> [TASK TO CARRY OUT]
Return exactly those lines of the material below that fall between the line holding "ATOM 1 N N ." and the line holding "ATOM 5 O O .", inclusive.

> [RECORDS SHOWN]
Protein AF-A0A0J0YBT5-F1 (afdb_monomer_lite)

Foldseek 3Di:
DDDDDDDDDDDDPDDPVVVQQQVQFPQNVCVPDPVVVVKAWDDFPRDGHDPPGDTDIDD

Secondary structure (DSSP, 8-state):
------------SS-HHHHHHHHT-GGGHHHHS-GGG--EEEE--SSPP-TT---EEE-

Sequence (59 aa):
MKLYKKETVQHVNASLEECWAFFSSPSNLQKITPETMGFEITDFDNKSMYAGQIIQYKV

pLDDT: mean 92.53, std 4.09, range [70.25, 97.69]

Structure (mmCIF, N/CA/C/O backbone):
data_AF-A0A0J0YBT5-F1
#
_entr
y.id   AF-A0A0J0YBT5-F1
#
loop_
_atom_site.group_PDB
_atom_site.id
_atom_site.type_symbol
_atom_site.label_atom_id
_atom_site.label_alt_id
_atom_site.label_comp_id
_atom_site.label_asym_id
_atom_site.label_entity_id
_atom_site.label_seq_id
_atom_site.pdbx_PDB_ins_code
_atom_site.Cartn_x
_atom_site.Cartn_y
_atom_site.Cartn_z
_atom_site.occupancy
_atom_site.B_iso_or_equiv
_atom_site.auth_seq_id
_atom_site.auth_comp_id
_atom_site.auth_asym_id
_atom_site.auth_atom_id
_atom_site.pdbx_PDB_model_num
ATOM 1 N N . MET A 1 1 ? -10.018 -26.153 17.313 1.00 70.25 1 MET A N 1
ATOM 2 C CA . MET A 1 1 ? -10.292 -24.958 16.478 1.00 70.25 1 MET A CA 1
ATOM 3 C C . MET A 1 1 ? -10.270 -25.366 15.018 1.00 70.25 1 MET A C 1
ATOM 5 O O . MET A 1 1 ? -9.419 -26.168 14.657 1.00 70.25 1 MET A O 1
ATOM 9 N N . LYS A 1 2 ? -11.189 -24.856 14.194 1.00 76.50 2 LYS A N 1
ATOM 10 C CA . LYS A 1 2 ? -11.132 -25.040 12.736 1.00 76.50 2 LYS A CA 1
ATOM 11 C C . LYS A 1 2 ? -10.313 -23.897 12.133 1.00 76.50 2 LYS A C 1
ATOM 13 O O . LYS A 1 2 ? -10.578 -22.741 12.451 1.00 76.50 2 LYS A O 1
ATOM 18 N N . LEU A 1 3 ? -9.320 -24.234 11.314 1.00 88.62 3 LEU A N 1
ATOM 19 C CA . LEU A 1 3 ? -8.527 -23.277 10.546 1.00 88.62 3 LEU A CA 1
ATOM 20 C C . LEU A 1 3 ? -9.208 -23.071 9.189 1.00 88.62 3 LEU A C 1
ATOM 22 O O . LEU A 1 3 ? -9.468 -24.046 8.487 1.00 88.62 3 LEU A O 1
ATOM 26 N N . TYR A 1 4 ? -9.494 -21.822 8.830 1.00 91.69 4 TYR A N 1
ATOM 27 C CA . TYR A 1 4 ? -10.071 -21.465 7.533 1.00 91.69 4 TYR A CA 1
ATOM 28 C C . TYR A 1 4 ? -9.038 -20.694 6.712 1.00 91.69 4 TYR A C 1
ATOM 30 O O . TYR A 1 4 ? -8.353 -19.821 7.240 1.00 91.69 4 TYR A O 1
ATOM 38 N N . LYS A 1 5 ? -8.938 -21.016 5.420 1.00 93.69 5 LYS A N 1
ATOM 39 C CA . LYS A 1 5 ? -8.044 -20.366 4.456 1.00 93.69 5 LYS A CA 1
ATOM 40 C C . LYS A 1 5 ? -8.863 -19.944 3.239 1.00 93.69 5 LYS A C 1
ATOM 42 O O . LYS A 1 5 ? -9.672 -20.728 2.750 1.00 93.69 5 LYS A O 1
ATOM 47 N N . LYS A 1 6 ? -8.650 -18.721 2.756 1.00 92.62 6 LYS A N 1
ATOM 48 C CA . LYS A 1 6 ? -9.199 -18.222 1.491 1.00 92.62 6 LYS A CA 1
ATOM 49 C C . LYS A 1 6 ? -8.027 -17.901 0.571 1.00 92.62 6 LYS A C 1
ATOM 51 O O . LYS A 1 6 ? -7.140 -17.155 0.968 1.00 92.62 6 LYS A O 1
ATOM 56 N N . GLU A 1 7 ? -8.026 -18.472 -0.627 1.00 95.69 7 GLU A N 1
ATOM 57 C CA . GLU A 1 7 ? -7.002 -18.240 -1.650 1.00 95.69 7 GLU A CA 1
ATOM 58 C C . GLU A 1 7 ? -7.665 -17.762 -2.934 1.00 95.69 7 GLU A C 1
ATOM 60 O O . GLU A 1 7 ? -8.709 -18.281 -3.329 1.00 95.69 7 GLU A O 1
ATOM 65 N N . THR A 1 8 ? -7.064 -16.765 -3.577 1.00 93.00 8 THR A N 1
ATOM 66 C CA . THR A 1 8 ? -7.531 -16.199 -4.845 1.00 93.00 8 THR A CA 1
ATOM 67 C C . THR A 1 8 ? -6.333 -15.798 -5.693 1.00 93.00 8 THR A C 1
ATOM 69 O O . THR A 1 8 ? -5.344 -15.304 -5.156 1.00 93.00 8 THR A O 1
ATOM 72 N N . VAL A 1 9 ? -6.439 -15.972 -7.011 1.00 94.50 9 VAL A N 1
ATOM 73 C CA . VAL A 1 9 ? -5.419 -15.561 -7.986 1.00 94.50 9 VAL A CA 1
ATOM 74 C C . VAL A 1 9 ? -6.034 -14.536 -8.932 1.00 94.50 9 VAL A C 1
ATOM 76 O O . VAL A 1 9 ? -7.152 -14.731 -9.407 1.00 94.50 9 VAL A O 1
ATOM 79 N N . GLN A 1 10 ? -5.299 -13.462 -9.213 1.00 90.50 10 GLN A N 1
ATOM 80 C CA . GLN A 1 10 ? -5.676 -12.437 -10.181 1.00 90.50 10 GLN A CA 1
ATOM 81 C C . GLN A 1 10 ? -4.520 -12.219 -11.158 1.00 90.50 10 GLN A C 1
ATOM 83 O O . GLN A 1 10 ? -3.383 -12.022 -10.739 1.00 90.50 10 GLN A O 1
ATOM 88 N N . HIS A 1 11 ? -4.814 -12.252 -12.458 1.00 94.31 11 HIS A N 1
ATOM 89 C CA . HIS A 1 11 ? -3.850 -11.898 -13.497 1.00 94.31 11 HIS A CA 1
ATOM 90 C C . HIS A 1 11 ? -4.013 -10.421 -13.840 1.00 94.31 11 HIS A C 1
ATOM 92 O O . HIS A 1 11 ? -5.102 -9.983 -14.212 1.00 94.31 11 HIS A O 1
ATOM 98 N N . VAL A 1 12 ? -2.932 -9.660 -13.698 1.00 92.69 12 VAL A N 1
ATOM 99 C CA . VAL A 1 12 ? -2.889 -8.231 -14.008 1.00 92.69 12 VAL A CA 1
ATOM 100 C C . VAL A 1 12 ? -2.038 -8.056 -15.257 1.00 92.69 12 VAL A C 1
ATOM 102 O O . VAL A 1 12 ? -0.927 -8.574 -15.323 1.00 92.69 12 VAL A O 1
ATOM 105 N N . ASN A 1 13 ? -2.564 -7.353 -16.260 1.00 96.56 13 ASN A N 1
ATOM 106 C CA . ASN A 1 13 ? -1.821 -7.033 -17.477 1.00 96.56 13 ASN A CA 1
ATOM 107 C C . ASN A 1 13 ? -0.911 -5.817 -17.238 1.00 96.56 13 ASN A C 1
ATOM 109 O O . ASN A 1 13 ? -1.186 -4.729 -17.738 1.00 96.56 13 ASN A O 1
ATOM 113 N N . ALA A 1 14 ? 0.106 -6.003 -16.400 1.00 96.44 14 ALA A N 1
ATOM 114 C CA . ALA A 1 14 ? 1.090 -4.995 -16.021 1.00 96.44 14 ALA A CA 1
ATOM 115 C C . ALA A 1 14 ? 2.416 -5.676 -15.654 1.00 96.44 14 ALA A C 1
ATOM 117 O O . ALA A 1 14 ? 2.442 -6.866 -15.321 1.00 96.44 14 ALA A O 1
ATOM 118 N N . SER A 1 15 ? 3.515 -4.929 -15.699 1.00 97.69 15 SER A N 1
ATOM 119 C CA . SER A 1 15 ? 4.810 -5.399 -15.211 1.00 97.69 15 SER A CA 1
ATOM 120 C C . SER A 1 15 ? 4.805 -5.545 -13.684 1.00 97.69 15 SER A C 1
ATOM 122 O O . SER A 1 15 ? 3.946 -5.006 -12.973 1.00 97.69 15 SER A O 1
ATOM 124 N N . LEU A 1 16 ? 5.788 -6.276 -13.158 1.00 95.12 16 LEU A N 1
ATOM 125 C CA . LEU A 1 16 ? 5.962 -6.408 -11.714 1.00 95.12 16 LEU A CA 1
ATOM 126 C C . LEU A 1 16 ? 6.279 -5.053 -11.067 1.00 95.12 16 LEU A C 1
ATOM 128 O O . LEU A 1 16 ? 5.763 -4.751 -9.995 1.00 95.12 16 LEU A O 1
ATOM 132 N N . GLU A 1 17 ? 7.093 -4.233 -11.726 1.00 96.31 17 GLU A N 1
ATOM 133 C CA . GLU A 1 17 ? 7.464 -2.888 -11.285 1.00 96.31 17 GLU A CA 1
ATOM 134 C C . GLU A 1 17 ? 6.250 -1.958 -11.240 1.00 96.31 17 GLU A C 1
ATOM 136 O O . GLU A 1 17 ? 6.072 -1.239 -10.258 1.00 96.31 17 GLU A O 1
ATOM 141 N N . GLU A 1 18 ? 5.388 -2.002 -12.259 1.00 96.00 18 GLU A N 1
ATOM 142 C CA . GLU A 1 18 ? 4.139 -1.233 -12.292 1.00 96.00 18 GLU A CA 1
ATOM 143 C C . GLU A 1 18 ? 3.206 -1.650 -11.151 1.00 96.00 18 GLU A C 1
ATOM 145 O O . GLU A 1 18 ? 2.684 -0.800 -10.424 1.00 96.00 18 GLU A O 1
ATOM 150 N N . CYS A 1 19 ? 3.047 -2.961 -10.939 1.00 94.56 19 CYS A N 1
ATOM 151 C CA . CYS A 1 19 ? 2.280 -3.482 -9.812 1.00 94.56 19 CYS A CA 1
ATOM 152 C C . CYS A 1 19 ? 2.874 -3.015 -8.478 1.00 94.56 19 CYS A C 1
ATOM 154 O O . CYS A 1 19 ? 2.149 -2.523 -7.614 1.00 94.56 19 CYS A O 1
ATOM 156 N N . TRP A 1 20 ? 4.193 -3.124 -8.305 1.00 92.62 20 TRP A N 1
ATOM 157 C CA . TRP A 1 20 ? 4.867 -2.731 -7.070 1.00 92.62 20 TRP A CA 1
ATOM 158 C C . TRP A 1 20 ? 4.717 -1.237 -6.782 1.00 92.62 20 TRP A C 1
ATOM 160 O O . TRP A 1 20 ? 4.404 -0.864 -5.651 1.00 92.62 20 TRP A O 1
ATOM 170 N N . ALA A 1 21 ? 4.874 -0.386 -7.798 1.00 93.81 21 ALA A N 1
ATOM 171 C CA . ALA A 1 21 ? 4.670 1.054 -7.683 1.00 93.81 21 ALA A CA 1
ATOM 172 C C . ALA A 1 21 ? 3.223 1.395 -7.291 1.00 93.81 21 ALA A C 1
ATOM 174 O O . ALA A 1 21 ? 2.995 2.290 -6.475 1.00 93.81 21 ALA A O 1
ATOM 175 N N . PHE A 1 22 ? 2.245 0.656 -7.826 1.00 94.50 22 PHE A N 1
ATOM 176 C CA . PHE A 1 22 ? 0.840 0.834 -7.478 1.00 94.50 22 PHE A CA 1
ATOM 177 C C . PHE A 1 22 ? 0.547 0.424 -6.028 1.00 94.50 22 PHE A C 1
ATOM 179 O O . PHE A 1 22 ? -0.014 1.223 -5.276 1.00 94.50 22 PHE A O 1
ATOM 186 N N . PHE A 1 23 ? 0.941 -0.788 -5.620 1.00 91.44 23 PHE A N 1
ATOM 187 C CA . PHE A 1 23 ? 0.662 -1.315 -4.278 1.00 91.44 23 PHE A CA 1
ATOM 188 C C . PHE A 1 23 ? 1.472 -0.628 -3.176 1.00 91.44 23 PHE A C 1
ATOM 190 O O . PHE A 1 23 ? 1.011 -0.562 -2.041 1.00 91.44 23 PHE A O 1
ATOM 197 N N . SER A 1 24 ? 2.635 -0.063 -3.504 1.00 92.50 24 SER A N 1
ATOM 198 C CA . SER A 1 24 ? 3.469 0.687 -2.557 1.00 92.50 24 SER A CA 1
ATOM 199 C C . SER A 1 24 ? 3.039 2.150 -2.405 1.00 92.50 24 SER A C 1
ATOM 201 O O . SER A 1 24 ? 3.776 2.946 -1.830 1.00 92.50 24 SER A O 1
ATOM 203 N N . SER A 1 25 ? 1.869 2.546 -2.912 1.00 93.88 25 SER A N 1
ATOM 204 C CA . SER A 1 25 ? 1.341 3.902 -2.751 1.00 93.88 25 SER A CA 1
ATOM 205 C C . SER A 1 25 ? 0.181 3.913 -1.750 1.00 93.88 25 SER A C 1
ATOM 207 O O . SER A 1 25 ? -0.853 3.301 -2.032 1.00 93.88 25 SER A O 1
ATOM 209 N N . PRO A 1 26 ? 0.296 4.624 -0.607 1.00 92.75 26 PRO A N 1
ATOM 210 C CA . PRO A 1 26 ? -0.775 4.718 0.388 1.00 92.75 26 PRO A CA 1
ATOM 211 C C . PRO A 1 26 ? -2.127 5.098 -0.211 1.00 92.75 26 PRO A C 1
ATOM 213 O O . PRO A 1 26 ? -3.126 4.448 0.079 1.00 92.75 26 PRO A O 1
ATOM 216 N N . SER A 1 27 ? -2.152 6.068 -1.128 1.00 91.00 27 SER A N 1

> [REPLY]
ATOM 1 N N . MET A 1 1 ? -10.018 -26.153 17.313 1.00 70.25 1 MET A N 1
ATOM 2 C CA . MET A 1 1 ? -10.292 -24.958 16.478 1.00 70.25 1 MET A CA 1
ATOM 3 C C . MET A 1 1 ? -10.270 -25.366 15.018 1.00 70.25 1 MET A C 1
ATOM 5 O O . MET A 1 1 ? -9.419 -26.168 14.657 1.00 70.25 1 MET A O 1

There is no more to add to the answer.